The interaction of soil type with pH and N management in the disease expression should be studied thoroughly. How and where this interaction is more significant in the disease can define the strategy that should be implemented in the crop management. Soil pHlow and Nhigh treatments predisposed the plant to be more easily infected and more affected by the disease. It appears that soil pH is a primary factor in the plant’s predisposition to the disease in most of the studied soils. N inputs have important impacts in soil conditions. It is likely that the differences in the disease according to the N levels are related to the residual of the nature N in the soil samples (not evaluate). The SOM concentration in the soil could play a role as a N-organic source.

At the same time, N ammonia sources are recognized as a main cause for a drop in pH in agricultural soils. Besides the effect of the N source in the diseases (Huber and Watson 1974; Stover and Simmonds 1987). Therefore, an integral management of soil properties to alleviate or prevent Fusarium wilt should include pH management and choosing less acidity N sources.
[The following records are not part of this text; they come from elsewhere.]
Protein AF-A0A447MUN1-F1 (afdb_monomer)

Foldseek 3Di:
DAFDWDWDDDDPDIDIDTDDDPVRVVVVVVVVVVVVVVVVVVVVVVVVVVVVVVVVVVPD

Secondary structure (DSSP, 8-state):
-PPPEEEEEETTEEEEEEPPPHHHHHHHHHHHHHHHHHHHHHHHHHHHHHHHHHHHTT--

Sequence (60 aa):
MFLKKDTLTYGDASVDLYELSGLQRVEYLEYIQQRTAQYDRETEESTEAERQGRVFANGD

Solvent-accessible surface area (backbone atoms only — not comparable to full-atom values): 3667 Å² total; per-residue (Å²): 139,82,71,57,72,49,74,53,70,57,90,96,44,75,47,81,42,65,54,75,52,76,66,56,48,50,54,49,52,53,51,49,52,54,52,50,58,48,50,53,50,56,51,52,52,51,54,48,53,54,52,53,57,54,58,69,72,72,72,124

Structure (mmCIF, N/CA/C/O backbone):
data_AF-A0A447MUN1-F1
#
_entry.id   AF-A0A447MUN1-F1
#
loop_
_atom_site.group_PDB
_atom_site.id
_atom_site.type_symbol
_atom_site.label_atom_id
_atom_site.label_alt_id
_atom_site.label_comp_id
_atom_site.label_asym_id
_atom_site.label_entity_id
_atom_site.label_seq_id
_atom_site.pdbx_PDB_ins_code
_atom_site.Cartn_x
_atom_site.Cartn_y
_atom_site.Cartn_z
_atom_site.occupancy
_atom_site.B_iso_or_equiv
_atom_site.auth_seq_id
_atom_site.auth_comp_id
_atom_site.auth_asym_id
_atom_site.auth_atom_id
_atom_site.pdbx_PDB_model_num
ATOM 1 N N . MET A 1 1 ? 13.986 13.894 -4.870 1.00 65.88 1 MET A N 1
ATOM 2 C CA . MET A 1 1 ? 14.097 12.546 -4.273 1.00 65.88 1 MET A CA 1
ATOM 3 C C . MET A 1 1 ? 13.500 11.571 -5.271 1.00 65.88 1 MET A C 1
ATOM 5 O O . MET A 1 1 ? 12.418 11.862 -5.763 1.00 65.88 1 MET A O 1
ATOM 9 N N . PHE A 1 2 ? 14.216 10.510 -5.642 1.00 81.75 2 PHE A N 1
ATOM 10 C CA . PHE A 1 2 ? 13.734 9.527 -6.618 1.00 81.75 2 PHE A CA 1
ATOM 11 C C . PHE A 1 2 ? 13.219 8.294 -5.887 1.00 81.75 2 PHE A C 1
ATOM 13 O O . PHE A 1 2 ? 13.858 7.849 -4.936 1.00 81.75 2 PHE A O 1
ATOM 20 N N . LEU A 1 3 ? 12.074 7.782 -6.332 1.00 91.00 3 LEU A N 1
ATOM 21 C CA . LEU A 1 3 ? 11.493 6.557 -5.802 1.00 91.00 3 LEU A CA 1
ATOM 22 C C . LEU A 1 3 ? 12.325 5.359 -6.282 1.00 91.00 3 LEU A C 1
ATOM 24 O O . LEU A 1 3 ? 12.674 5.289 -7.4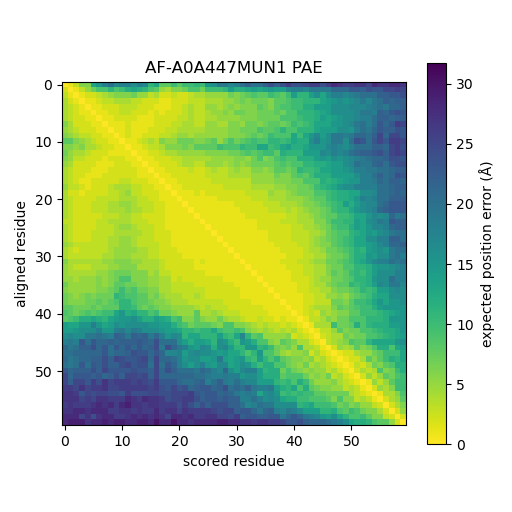63 1.00 91.00 3 LEU A O 1
ATOM 28 N N . LYS A 1 4 ? 12.661 4.430 -5.380 1.00 93.81 4 LYS A N 1
ATOM 29 C CA . LYS A 1 4 ? 13.312 3.160 -5.726 1.00 93.81 4 LYS A CA 1
ATOM 30 C C . LYS A 1 4 ? 12.530 2.453 -6.835 1.00 93.81 4 LYS A C 1
ATOM 32 O O . LYS A 1 4 ? 11.316 2.298 -6.743 1.00 93.81 4 LYS A O 1
ATOM 37 N N . LYS A 1 5 ? 13.258 1.998 -7.851 1.00 94.88 5 LYS A N 1
ATOM 38 C CA . LYS A 1 5 ? 12.754 1.182 -8.953 1.00 94.88 5 LYS A CA 1
ATOM 39 C C . LYS A 1 5 ? 13.210 -0.267 -8.773 1.00 94.88 5 LYS A C 1
ATOM 41 O O . LYS A 1 5 ? 14.340 -0.501 -8.347 1.00 94.88 5 LYS A O 1
ATOM 46 N N . ASP A 1 6 ? 12.342 -1.203 -9.119 1.00 96.12 6 ASP A N 1
ATOM 47 C CA . ASP A 1 6 ? 12.624 -2.630 -9.245 1.00 96.12 6 ASP A CA 1
ATOM 48 C C . ASP A 1 6 ? 11.993 -3.160 -10.543 1.00 96.12 6 ASP A C 1
ATOM 50 O O . ASP A 1 6 ? 11.161 -2.481 -11.146 1.00 96.12 6 ASP A O 1
ATOM 54 N N . THR A 1 7 ? 12.365 -4.357 -10.983 1.00 97.31 7 THR A N 1
ATOM 55 C CA . THR A 1 7 ? 11.780 -4.986 -12.175 1.00 97.31 7 THR A CA 1
ATOM 56 C C . THR A 1 7 ? 11.226 -6.353 -11.799 1.00 97.31 7 THR A C 1
ATOM 58 O O . THR A 1 7 ? 11.966 -7.272 -11.453 1.00 97.31 7 THR A O 1
ATOM 61 N N . LEU A 1 8 ? 9.907 -6.505 -11.900 1.00 96.38 8 LEU A N 1
ATOM 62 C CA . LEU A 1 8 ? 9.232 -7.783 -11.723 1.00 96.38 8 LEU A CA 1
ATOM 63 C C . LEU A 1 8 ? 9.188 -8.507 -13.066 1.00 96.38 8 LEU A C 1
ATOM 65 O O . LEU A 1 8 ? 8.614 -7.994 -14.024 1.00 96.38 8 LEU A O 1
ATOM 69 N N . THR A 1 9 ? 9.762 -9.707 -13.124 1.00 97.00 9 THR A N 1
ATOM 70 C CA . THR A 1 9 ? 9.659 -10.592 -14.292 1.00 97.00 9 THR A CA 1
ATOM 71 C C . THR A 1 9 ? 8.802 -11.799 -13.941 1.00 97.00 9 THR A C 1
ATOM 73 O O . THR A 1 9 ? 9.040 -12.455 -12.927 1.00 97.00 9 THR A O 1
ATOM 76 N N . TYR A 1 10 ? 7.797 -12.081 -14.767 1.00 95.88 10 TYR A N 1
ATOM 77 C CA . TYR A 1 10 ? 6.888 -13.210 -14.616 1.00 95.88 10 TYR A CA 1
ATOM 78 C C . TYR A 1 10 ? 6.612 -13.850 -15.980 1.00 95.88 10 TYR A C 1
ATOM 80 O O . TYR A 1 10 ? 5.991 -13.241 -16.853 1.00 95.88 10 TYR A O 1
ATOM 88 N N . GLY A 1 11 ? 7.086 -15.086 -16.160 1.00 95.50 11 GLY A N 1
ATOM 89 C CA . GLY A 1 11 ? 7.115 -15.736 -17.471 1.00 95.50 11 GLY A CA 1
ATOM 90 C C . GLY A 1 11 ? 7.964 -14.927 -18.452 1.00 95.50 11 GLY A C 1
ATOM 91 O O . GLY A 1 11 ? 9.078 -14.530 -18.119 1.00 95.50 11 GLY A O 1
ATOM 92 N N . ASP A 1 12 ? 7.394 -14.637 -19.619 1.00 96.81 12 ASP A N 1
ATOM 93 C CA . ASP A 1 12 ? 8.039 -13.840 -20.670 1.00 96.81 12 ASP A CA 1
ATOM 94 C C . ASP A 1 12 ? 7.740 -12.331 -20.553 1.00 96.81 12 ASP A C 1
ATOM 96 O O . ASP A 1 12 ? 8.093 -11.551 -21.438 1.00 96.81 12 ASP A O 1
ATOM 100 N N . ALA A 1 13 ? 7.062 -11.901 -19.481 1.00 96.19 13 ALA A N 1
ATOM 101 C CA . ALA A 1 13 ? 6.709 -10.505 -19.245 1.00 96.19 13 ALA A CA 1
ATOM 102 C C . ALA A 1 13 ? 7.576 -9.879 -18.146 1.00 96.19 13 ALA A C 1
ATOM 104 O O . ALA A 1 13 ? 7.817 -10.486 -17.102 1.00 96.19 13 ALA A O 1
ATOM 105 N N . SER A 1 14 ? 7.966 -8.620 -18.348 1.00 97.31 14 SER A N 1
ATOM 106 C CA . SER A 1 14 ? 8.646 -7.805 -17.340 1.00 97.31 14 SER A CA 1
ATOM 107 C C . SER A 1 14 ? 7.941 -6.463 -17.179 1.00 97.31 14 SER A C 1
ATOM 109 O O . SER A 1 14 ? 7.546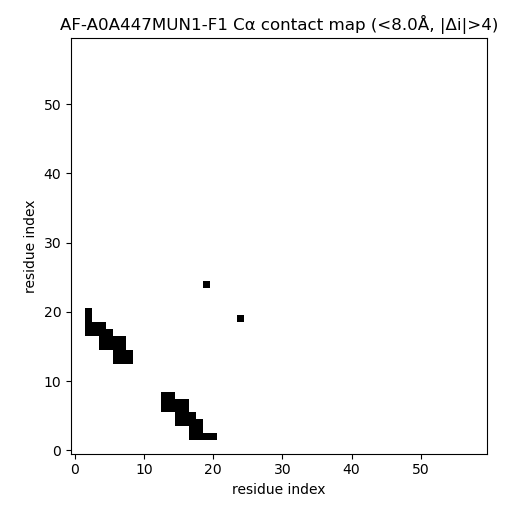 -5.837 -18.164 1.00 97.31 14 SER A O 1
ATOM 111 N N . VAL A 1 15 ? 7.798 -6.013 -15.934 1.00 96.94 15 VAL A N 1
ATOM 112 C CA . VAL A 1 15 ? 7.223 -4.714 -15.583 1.00 96.94 15 VAL A CA 1
ATOM 113 C C . VAL A 1 15 ? 8.103 -3.999 -14.567 1.00 96.94 15 VAL A C 1
ATOM 115 O O . VAL A 1 15 ? 8.640 -4.603 -13.637 1.00 96.94 15 VAL A O 1
ATOM 118 N N . ASP A 1 16 ? 8.236 -2.692 -14.749 1.00 95.94 16 ASP A N 1
ATOM 119 C CA . ASP A 1 16 ? 8.930 -1.825 -13.811 1.00 95.94 16 ASP A CA 1
ATOM 120 C C . ASP A 1 16 ? 8.014 -1.477 -12.636 1.00 95.94 16 ASP A C 1
ATOM 122 O O . ASP A 1 16 ? 6.923 -0.932 -12.809 1.00 95.94 16 ASP A O 1
ATOM 126 N N . LEU A 1 17 ? 8.483 -1.776 -11.431 1.00 95.06 17 LEU A N 1
ATOM 127 C CA . LEU A 1 17 ? 7.843 -1.410 -10.181 1.00 95.06 17 LEU A CA 1
ATOM 128 C C . LEU A 1 17 ? 8.560 -0.210 -9.578 1.00 95.06 17 LEU A C 1
ATOM 130 O O . LEU A 1 17 ? 9.787 -0.132 -9.570 1.00 95.06 17 LEU A O 1
ATOM 134 N N . TYR A 1 18 ? 7.786 0.706 -9.019 1.00 94.75 18 TYR A N 1
ATOM 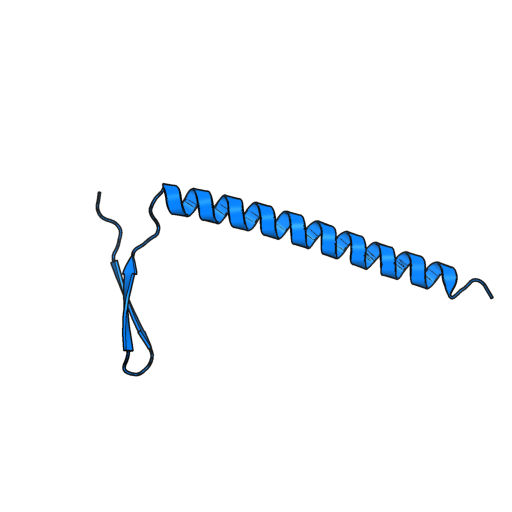135 C CA . TYR A 1 18 ? 8.303 1.821 -8.240 1.00 94.75 18 TYR A CA 1
ATOM 136 C C . TYR A 1 18 ? 7.817 1.676 -6.807 1.00 94.75 18 TYR A C 1
ATOM 138 O O . TYR A 1 18 ? 6.690 1.238 -6.566 1.00 94.75 18 TYR A O 1
ATOM 146 N N . GLU A 1 19 ? 8.658 2.046 -5.845 1.00 94.94 19 GLU A N 1
ATOM 147 C CA . GLU A 1 19 ? 8.189 2.180 -4.474 1.00 94.94 19 GLU A CA 1
ATOM 148 C C . GLU A 1 19 ? 7.056 3.211 -4.405 1.00 94.94 19 GLU A C 1
ATOM 150 O O . GLU A 1 19 ? 7.017 4.182 -5.165 1.00 94.94 19 GLU A O 1
ATOM 155 N N . LEU A 1 20 ? 6.146 3.015 -3.455 1.00 95.12 20 LEU A N 1
ATOM 156 C CA . LEU A 1 20 ? 5.093 3.985 -3.199 1.00 95.12 20 LEU A CA 1
ATOM 157 C C . LEU A 1 20 ? 5.702 5.302 -2.714 1.00 95.12 20 LEU A C 1
ATOM 159 O O . LEU A 1 20 ? 6.596 5.316 -1.867 1.00 95.12 20 LEU A O 1
ATOM 163 N N . SER A 1 21 ? 5.186 6.423 -3.204 1.00 95.12 21 SER A N 1
ATOM 164 C CA . SER A 1 21 ? 5.481 7.731 -2.623 1.00 95.12 21 SER A CA 1
ATOM 165 C C . SER A 1 21 ? 4.995 7.821 -1.171 1.00 95.12 21 SER A C 1
ATOM 167 O O . SER A 1 21 ? 4.200 7.005 -0.705 1.00 95.12 21 SER A O 1
ATOM 169 N N . GLY A 1 22 ? 5.457 8.839 -0.438 1.00 95.44 22 GLY A N 1
ATOM 170 C CA . GLY A 1 22 ? 4.983 9.089 0.927 1.00 95.44 22 GLY A CA 1
ATOM 171 C C . GLY A 1 22 ? 3.458 9.224 1.009 1.00 95.44 22 GLY A C 1
ATOM 172 O O . GLY A 1 22 ? 2.849 8.602 1.871 1.00 95.44 22 GLY A O 1
ATOM 173 N N . LEU A 1 23 ? 2.845 9.950 0.068 1.00 96.56 23 LEU A N 1
ATOM 174 C CA . LEU A 1 23 ? 1.390 10.124 0.011 1.00 96.56 23 LEU A CA 1
ATOM 175 C C . LEU A 1 23 ? 0.667 8.798 -0.263 1.00 96.56 23 LEU A C 1
ATOM 177 O O . LEU A 1 23 ? -0.229 8.426 0.484 1.00 96.56 23 LEU A O 1
ATOM 181 N N . GLN A 1 24 ? 1.127 8.033 -1.255 1.00 96.62 24 GLN A N 1
ATOM 182 C CA . GLN A 1 24 ? 0.531 6.733 -1.587 1.00 96.62 24 GLN A CA 1
ATOM 183 C C . GLN A 1 24 ? 0.634 5.724 -0.432 1.00 96.62 24 GLN A C 1
ATOM 185 O O . GLN A 1 24 ? -0.238 4.876 -0.268 1.00 96.62 24 GLN A O 1
ATOM 190 N N . ARG A 1 25 ? 1.689 5.802 0.392 1.00 97.06 25 ARG A N 1
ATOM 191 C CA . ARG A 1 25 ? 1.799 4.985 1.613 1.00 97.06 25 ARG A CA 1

In addition, it is necessary to include a soil N analysis in order to define more accurate N recommendation for banana plantations.
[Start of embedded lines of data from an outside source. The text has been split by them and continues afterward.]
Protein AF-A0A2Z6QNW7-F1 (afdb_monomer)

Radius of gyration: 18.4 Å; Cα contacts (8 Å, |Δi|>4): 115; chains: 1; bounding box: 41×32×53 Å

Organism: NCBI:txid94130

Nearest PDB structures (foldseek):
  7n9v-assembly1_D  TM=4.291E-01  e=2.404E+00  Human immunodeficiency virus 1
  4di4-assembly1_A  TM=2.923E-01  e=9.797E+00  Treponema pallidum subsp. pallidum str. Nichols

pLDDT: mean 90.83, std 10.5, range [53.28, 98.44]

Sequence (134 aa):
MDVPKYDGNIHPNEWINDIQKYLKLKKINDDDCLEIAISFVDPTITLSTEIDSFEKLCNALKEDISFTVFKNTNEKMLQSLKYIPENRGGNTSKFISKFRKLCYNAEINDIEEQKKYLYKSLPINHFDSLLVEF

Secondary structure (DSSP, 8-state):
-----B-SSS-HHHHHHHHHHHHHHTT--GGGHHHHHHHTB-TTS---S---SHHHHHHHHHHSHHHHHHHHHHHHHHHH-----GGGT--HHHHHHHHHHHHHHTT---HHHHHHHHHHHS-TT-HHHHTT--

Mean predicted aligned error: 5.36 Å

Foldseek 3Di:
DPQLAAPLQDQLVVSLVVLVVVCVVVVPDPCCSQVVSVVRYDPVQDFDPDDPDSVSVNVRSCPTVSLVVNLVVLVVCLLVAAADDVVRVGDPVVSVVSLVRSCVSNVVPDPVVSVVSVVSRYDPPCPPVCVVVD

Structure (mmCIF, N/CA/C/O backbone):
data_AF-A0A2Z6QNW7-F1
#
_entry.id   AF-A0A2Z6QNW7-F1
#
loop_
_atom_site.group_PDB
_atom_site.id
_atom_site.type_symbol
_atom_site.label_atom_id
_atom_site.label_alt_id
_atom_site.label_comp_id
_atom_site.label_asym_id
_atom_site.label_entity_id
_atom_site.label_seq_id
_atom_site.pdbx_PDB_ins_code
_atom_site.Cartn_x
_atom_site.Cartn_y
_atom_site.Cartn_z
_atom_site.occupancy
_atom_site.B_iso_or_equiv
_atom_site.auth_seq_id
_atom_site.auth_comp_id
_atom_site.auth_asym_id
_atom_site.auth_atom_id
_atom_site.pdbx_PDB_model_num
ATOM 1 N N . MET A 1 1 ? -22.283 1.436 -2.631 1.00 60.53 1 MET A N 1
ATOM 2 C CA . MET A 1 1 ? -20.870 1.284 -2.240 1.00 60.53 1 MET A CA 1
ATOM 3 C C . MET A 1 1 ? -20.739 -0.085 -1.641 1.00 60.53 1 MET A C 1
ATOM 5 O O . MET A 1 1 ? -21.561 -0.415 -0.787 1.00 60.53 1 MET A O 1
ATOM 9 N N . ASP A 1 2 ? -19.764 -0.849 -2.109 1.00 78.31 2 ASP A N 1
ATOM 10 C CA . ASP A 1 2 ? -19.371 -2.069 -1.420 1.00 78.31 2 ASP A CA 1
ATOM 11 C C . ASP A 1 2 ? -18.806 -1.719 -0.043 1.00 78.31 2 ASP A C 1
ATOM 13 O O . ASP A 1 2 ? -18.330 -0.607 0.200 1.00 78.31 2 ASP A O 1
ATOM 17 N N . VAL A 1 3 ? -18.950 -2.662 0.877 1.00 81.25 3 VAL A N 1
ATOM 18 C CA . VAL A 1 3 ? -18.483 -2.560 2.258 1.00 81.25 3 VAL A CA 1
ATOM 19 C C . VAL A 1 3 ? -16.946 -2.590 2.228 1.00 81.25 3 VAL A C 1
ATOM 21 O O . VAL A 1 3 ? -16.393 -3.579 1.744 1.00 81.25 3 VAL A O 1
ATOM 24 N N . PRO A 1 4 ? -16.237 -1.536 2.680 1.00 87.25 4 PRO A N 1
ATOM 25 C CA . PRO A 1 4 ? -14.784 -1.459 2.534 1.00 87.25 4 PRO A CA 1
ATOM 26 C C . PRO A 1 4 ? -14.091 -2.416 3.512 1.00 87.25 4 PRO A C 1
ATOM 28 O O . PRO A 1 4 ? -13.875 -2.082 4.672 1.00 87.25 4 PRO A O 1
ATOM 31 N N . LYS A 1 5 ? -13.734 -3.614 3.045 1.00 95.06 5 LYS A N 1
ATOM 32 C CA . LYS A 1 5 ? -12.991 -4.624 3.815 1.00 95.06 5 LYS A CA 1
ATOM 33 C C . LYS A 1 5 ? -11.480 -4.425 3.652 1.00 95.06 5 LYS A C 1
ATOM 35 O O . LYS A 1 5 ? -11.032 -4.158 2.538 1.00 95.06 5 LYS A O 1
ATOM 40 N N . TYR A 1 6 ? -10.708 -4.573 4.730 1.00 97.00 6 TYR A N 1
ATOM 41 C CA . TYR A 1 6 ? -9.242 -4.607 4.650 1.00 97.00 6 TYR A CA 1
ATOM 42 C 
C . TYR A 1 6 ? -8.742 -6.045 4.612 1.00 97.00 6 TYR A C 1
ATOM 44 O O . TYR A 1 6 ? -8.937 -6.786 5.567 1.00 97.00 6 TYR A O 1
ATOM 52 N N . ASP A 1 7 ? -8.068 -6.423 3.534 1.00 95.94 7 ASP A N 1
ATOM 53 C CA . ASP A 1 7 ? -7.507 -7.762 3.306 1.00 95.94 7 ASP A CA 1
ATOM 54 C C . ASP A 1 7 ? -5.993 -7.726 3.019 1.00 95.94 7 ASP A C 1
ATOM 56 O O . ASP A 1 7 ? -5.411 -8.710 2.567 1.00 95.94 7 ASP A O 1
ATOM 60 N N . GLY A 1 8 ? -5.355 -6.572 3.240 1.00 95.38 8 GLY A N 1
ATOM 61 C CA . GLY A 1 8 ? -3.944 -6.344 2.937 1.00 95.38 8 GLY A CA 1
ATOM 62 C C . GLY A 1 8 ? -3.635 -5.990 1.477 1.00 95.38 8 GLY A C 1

More integral soil conditions can be playing a role in plant response to the disease. Furthermore, the role that the soil origin played in the plant’s response to de disease was evident. Although it agrees with the response in terms of suppression or conduction of the disease according to the soil type in Australia (Bowen et al. 2019), the results that we found allowed us to see a complex interaction of the soil (may be the soil type), its integral properties and the incidence of the disease. The influence of specific soil properties (chemical, physical, and microbiological) linked to the soil origin in each banana region can be part of the scenario of the natural banana’s response to the disease. This could be the reason why previous studies have shown an erratic behavior of the disease according to soil management. Probably those results could depend on the region where plantations are established in the different banana locations. The specific study of at least soil by its origin and its conditions on banana predisposition to Fusarium wilt in each location or banana region is necessary to better understand the role of soil properties in FWB. Even ecological and environmental aspects of each region can be playing a role in the incidence of the disease.

Conclusions

Soil properties like pH and N play an important role in banana predisposition to Fusarium wilt and in the disease incidence. However, this relation is strongly influenced by soil origin, i.e., other soil inherent properties. This complexity clearly hampers the development of uniform management recommendations. Nevertheless, general trends are found. An increase in soil pH supports, in almost all cases, a reduction of Fusarium wilt incidence in banana. For the development of more specific soil management strategies, it appears to be necessary to view the soil as an integral system of physical, chemical, and biological properties rather than looking at individual soil properties with their thresholds. This complexity could be the cause for the inconsistencies that were found in the literature with respect to the role of soil properties in suppressing or conducing FWB.